As you may know, a DataFrame can contain fields which are complex types, like structures (StructType) or arrays (ArrayType). You may need, as in my case, to map all the DataFrame data to a Hive table, with simple type fields (String, Integer...). I've been struggling with this issue for a long time, and I've finally found a solution I want to share. Also, I'm sure it could be improved, so feel free to reply with your own suggestions.
It's based on this thread, but also works for ArrayType elements, not only StructType ones.
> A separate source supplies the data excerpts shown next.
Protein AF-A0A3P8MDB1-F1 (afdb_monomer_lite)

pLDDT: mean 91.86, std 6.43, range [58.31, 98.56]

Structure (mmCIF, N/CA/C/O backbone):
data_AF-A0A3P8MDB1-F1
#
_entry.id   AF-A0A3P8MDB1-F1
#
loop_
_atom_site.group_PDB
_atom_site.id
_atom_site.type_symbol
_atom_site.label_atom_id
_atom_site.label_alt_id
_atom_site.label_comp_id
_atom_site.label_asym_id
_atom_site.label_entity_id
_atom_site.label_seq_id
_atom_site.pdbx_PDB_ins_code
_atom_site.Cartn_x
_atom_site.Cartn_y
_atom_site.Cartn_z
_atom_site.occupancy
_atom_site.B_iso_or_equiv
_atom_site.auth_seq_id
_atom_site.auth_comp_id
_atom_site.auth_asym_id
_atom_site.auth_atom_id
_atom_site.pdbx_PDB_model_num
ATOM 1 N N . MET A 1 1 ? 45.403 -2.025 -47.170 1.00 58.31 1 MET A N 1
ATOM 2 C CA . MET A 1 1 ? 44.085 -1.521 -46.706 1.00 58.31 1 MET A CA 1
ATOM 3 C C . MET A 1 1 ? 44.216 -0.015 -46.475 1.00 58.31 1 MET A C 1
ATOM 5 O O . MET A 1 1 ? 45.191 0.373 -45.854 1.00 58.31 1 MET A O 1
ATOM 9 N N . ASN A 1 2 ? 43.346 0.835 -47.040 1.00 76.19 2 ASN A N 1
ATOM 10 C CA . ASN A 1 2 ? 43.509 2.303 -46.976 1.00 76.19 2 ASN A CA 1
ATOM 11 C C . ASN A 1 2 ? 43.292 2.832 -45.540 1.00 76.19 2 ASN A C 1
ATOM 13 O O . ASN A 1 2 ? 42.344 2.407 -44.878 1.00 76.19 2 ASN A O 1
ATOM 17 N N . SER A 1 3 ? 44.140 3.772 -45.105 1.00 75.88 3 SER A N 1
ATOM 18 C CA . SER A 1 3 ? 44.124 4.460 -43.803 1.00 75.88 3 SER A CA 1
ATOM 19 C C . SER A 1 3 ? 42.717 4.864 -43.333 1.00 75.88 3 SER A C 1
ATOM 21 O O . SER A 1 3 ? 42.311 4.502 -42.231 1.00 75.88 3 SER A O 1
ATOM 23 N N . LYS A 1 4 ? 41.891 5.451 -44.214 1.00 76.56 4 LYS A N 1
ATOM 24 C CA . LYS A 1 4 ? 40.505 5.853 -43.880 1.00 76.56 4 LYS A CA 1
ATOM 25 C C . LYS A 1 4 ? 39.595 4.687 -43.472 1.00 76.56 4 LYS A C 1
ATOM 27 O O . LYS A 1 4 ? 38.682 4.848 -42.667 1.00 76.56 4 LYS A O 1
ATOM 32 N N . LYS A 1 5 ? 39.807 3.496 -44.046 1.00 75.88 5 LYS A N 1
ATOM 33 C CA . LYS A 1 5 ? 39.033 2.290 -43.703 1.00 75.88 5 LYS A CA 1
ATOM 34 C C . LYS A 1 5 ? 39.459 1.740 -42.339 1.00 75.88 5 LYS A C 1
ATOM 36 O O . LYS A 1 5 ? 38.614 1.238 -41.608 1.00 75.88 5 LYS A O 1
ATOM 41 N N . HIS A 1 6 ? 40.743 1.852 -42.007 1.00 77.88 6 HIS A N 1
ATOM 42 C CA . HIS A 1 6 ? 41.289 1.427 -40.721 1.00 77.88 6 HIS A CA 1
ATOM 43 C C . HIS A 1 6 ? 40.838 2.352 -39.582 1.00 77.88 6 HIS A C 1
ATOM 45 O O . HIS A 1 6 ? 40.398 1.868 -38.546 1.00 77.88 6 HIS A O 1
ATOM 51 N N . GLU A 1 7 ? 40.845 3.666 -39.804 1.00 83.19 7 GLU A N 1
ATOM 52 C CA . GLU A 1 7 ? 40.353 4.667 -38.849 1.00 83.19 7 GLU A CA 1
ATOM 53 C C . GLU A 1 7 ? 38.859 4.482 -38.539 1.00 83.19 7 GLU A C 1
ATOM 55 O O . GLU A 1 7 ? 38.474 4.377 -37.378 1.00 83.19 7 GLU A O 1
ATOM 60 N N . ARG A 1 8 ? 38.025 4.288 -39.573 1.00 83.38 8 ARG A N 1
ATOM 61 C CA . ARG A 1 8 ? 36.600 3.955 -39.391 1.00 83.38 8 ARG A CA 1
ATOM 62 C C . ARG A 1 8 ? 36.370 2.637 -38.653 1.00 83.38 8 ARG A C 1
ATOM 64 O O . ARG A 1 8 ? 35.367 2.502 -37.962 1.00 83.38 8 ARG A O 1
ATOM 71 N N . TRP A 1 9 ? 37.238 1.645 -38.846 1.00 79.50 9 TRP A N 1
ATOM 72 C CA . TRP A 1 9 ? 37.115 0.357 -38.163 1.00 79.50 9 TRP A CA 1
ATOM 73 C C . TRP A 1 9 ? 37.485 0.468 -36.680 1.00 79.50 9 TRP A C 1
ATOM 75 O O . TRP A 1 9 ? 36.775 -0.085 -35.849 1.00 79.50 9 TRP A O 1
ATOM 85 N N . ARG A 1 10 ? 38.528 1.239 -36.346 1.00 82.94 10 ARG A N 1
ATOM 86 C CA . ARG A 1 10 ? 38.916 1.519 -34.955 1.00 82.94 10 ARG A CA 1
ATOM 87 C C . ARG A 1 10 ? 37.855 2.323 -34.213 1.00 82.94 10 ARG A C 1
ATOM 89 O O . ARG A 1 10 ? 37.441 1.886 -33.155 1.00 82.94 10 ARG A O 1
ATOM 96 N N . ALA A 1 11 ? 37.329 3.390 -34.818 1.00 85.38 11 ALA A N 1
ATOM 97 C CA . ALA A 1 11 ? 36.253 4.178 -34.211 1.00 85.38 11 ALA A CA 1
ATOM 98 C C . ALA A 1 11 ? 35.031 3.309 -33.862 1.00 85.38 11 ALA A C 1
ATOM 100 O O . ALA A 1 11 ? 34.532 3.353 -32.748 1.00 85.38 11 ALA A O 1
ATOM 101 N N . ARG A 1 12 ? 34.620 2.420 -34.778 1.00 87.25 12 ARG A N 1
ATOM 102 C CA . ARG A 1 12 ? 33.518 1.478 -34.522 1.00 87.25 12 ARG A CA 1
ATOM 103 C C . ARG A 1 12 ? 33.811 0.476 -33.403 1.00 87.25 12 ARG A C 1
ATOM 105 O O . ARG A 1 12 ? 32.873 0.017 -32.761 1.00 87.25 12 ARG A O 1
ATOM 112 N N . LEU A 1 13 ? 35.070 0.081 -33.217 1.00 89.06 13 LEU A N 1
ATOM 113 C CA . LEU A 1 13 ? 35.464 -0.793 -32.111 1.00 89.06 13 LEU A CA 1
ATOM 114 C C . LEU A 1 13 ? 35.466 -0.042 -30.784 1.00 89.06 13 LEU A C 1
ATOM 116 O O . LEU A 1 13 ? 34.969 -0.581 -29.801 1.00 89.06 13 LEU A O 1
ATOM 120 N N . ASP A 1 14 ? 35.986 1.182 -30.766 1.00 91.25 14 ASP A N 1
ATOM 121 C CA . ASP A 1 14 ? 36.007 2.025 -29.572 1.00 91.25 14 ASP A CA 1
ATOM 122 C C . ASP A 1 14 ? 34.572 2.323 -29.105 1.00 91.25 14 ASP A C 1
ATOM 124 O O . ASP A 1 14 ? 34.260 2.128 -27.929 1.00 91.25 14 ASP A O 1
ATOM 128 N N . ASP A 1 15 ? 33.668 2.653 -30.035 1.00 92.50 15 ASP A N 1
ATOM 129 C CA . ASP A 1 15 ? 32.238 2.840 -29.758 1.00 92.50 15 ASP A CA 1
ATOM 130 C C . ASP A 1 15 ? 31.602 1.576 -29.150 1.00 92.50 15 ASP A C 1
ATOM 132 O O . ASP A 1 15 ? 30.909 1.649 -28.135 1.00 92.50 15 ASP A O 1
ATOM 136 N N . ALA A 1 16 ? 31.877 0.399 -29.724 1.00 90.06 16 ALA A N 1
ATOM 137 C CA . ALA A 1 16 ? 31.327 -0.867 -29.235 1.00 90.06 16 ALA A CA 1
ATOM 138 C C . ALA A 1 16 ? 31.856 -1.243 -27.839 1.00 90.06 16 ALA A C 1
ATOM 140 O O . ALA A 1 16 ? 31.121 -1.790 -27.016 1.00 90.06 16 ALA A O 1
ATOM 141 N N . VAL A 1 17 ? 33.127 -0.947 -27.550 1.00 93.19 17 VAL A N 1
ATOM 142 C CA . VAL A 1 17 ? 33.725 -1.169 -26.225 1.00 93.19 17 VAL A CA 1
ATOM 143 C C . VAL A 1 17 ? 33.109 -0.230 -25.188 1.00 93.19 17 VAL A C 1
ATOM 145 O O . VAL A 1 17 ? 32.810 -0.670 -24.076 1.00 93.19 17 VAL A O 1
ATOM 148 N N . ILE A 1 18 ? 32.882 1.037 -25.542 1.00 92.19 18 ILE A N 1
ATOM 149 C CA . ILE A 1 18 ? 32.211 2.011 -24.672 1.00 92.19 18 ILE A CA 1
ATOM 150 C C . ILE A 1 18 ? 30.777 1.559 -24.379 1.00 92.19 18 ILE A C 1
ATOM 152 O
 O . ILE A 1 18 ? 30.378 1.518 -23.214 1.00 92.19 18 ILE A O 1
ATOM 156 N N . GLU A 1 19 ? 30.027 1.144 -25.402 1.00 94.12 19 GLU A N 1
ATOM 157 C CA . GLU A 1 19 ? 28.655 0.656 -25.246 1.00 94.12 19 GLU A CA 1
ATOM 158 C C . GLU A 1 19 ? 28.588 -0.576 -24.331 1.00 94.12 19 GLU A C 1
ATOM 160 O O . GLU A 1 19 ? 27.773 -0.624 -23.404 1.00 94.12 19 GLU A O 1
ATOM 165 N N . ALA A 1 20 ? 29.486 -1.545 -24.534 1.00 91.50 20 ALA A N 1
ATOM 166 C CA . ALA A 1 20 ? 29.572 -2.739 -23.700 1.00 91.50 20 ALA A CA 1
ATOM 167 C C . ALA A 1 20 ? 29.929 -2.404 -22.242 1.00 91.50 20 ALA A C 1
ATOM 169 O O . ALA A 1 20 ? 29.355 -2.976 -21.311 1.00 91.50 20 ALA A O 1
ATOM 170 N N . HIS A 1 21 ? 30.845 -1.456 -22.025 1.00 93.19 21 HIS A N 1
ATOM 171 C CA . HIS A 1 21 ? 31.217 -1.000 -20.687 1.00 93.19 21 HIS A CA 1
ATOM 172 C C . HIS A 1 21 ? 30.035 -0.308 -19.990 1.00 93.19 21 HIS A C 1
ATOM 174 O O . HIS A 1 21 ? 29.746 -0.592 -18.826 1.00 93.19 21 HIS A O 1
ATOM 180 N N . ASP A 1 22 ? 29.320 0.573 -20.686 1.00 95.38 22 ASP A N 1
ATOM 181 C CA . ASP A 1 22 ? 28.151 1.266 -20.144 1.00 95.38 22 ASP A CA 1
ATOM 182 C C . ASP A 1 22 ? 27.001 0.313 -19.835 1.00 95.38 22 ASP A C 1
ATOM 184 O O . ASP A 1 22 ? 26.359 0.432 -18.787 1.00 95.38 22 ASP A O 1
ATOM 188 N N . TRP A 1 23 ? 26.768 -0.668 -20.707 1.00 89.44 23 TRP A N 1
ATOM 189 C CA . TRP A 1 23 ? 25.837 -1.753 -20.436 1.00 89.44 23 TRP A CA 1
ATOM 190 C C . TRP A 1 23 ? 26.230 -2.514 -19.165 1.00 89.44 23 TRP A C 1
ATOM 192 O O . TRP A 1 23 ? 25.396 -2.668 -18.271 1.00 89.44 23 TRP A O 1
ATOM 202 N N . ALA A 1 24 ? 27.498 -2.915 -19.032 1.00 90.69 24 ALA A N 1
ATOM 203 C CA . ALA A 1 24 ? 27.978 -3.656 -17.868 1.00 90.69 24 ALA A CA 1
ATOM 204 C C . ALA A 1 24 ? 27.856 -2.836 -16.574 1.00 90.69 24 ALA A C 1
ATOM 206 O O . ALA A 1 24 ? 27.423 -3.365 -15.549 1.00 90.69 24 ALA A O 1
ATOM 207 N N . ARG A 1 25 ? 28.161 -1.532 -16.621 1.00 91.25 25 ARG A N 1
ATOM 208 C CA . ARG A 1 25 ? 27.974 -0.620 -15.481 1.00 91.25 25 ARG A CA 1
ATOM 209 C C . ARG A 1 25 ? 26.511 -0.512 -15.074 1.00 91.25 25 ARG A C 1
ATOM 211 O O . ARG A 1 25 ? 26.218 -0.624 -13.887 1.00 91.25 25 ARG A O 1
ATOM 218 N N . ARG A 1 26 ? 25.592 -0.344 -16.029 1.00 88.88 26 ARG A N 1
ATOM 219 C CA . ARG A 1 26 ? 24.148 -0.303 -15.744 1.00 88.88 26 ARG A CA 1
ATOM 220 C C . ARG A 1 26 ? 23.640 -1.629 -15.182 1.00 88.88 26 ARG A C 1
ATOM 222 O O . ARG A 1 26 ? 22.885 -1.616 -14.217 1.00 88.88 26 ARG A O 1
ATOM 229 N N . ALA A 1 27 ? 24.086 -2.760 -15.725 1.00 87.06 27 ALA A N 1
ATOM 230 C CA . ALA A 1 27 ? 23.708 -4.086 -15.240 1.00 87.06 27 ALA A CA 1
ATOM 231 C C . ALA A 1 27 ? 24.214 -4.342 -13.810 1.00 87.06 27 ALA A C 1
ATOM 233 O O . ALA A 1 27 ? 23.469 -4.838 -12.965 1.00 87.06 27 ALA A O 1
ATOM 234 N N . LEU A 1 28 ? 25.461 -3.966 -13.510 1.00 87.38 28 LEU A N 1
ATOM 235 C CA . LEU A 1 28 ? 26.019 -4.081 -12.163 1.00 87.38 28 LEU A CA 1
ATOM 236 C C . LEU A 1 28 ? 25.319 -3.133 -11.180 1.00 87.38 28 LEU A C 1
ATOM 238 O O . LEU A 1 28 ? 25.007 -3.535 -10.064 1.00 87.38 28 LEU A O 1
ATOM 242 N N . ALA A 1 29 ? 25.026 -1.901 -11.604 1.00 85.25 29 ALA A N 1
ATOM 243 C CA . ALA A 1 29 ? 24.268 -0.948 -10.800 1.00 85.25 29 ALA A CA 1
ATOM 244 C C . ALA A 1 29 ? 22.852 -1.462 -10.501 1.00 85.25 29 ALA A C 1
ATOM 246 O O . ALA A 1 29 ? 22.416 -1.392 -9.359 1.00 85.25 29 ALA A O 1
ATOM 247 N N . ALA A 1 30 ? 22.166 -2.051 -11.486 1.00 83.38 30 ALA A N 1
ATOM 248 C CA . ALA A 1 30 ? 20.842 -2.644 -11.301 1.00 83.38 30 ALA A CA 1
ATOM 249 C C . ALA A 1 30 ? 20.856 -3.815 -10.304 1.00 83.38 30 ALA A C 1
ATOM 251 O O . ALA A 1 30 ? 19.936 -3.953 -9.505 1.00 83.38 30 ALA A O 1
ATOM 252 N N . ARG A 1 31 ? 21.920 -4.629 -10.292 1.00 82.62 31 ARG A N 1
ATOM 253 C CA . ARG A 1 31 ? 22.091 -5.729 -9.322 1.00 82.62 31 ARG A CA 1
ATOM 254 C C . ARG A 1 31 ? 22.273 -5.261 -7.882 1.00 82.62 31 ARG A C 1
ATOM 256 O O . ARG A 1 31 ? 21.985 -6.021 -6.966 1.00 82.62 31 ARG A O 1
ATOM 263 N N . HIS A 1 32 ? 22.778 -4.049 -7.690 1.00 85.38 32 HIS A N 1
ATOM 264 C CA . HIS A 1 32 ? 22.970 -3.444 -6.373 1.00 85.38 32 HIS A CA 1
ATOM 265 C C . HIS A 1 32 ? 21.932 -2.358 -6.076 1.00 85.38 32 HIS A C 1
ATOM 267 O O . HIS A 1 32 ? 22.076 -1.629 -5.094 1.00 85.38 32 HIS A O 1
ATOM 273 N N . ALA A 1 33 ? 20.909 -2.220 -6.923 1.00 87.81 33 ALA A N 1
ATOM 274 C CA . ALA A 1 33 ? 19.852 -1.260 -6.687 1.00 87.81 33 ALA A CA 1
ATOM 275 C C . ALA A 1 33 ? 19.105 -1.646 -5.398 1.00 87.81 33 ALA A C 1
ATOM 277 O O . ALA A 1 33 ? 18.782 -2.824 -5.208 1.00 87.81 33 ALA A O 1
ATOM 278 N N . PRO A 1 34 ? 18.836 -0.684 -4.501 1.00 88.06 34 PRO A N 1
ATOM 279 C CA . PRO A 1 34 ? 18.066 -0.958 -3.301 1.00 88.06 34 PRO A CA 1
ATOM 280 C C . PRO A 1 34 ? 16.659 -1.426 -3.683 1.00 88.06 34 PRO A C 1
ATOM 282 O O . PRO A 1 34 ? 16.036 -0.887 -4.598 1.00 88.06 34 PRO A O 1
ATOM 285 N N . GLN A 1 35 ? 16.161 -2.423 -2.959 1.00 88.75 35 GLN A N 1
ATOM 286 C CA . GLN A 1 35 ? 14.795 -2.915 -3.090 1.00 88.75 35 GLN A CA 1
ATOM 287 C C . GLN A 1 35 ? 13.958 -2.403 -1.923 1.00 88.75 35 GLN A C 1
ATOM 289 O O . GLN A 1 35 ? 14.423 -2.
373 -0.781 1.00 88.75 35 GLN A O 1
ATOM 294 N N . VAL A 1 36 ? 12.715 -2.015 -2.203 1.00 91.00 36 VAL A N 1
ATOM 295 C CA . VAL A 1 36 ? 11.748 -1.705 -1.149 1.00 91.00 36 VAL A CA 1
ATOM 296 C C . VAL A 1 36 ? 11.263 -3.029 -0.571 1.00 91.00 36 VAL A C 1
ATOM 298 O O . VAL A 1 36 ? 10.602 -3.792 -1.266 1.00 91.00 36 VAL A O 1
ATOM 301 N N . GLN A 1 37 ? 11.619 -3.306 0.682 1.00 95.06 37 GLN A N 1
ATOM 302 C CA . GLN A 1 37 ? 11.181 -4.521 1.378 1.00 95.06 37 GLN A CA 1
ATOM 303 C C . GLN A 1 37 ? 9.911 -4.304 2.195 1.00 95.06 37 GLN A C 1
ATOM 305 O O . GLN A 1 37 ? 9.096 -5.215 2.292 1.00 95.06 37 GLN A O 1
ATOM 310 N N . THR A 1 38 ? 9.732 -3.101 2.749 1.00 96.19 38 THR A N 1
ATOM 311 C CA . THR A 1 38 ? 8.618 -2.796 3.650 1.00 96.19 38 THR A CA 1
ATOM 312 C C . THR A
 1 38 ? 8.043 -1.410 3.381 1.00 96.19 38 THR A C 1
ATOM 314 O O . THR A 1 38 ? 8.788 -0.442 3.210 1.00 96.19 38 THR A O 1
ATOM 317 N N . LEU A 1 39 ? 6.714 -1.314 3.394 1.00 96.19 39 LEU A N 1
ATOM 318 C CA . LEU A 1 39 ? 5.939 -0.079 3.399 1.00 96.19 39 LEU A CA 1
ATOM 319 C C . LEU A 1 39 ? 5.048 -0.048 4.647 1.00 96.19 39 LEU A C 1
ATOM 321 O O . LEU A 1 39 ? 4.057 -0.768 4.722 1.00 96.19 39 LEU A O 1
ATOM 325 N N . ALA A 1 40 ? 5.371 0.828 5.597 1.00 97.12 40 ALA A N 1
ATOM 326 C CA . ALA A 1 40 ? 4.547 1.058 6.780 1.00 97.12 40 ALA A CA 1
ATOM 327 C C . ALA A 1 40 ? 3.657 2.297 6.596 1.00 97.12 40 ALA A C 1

It is a tail recursive function which receives a DataFrame, and returns it flattened.
def flattenDf(df: DataFrame): DataFrame = {
var end = false
var i = 0
val fields = df.schema.fields
val fieldNames = fields.map(f => f.name)
val fieldsNumber = fields.length
while (!end) {
val field = fields(i)
val fieldName = field.name
field.dataType match {
case st: StructType =>
val childFieldNames = st.fieldNames.map(n => fieldName + "." + n)
val newFieldNames = fieldNames.filter(_ != fieldName) ++ childFieldNames
val newDf = df.selectExpr(newFieldNames: _*)
return flattenDf(newDf)
case at: ArrayType =>
val fieldNamesExcludingArray = fieldNames.filter(_ != fieldName)
val fieldNamesAndExplode = fieldNamesExcludingArray ++ Array(s"explode($fieldName) as a")
val fieldNamesToSelect = fieldNamesExcludingArray ++ Array("a.*")
val explodedDf = df.selectExpr(fieldNamesAndExplode: _*)
val explodedAndSelectedDf = explodedDf.selectExpr(fieldNamesToSelect: _*)
return flattenDf(explodedAndSelectedDf)
case _ => Unit
}
i += 1
end = i >= fieldsNumber
}
df
}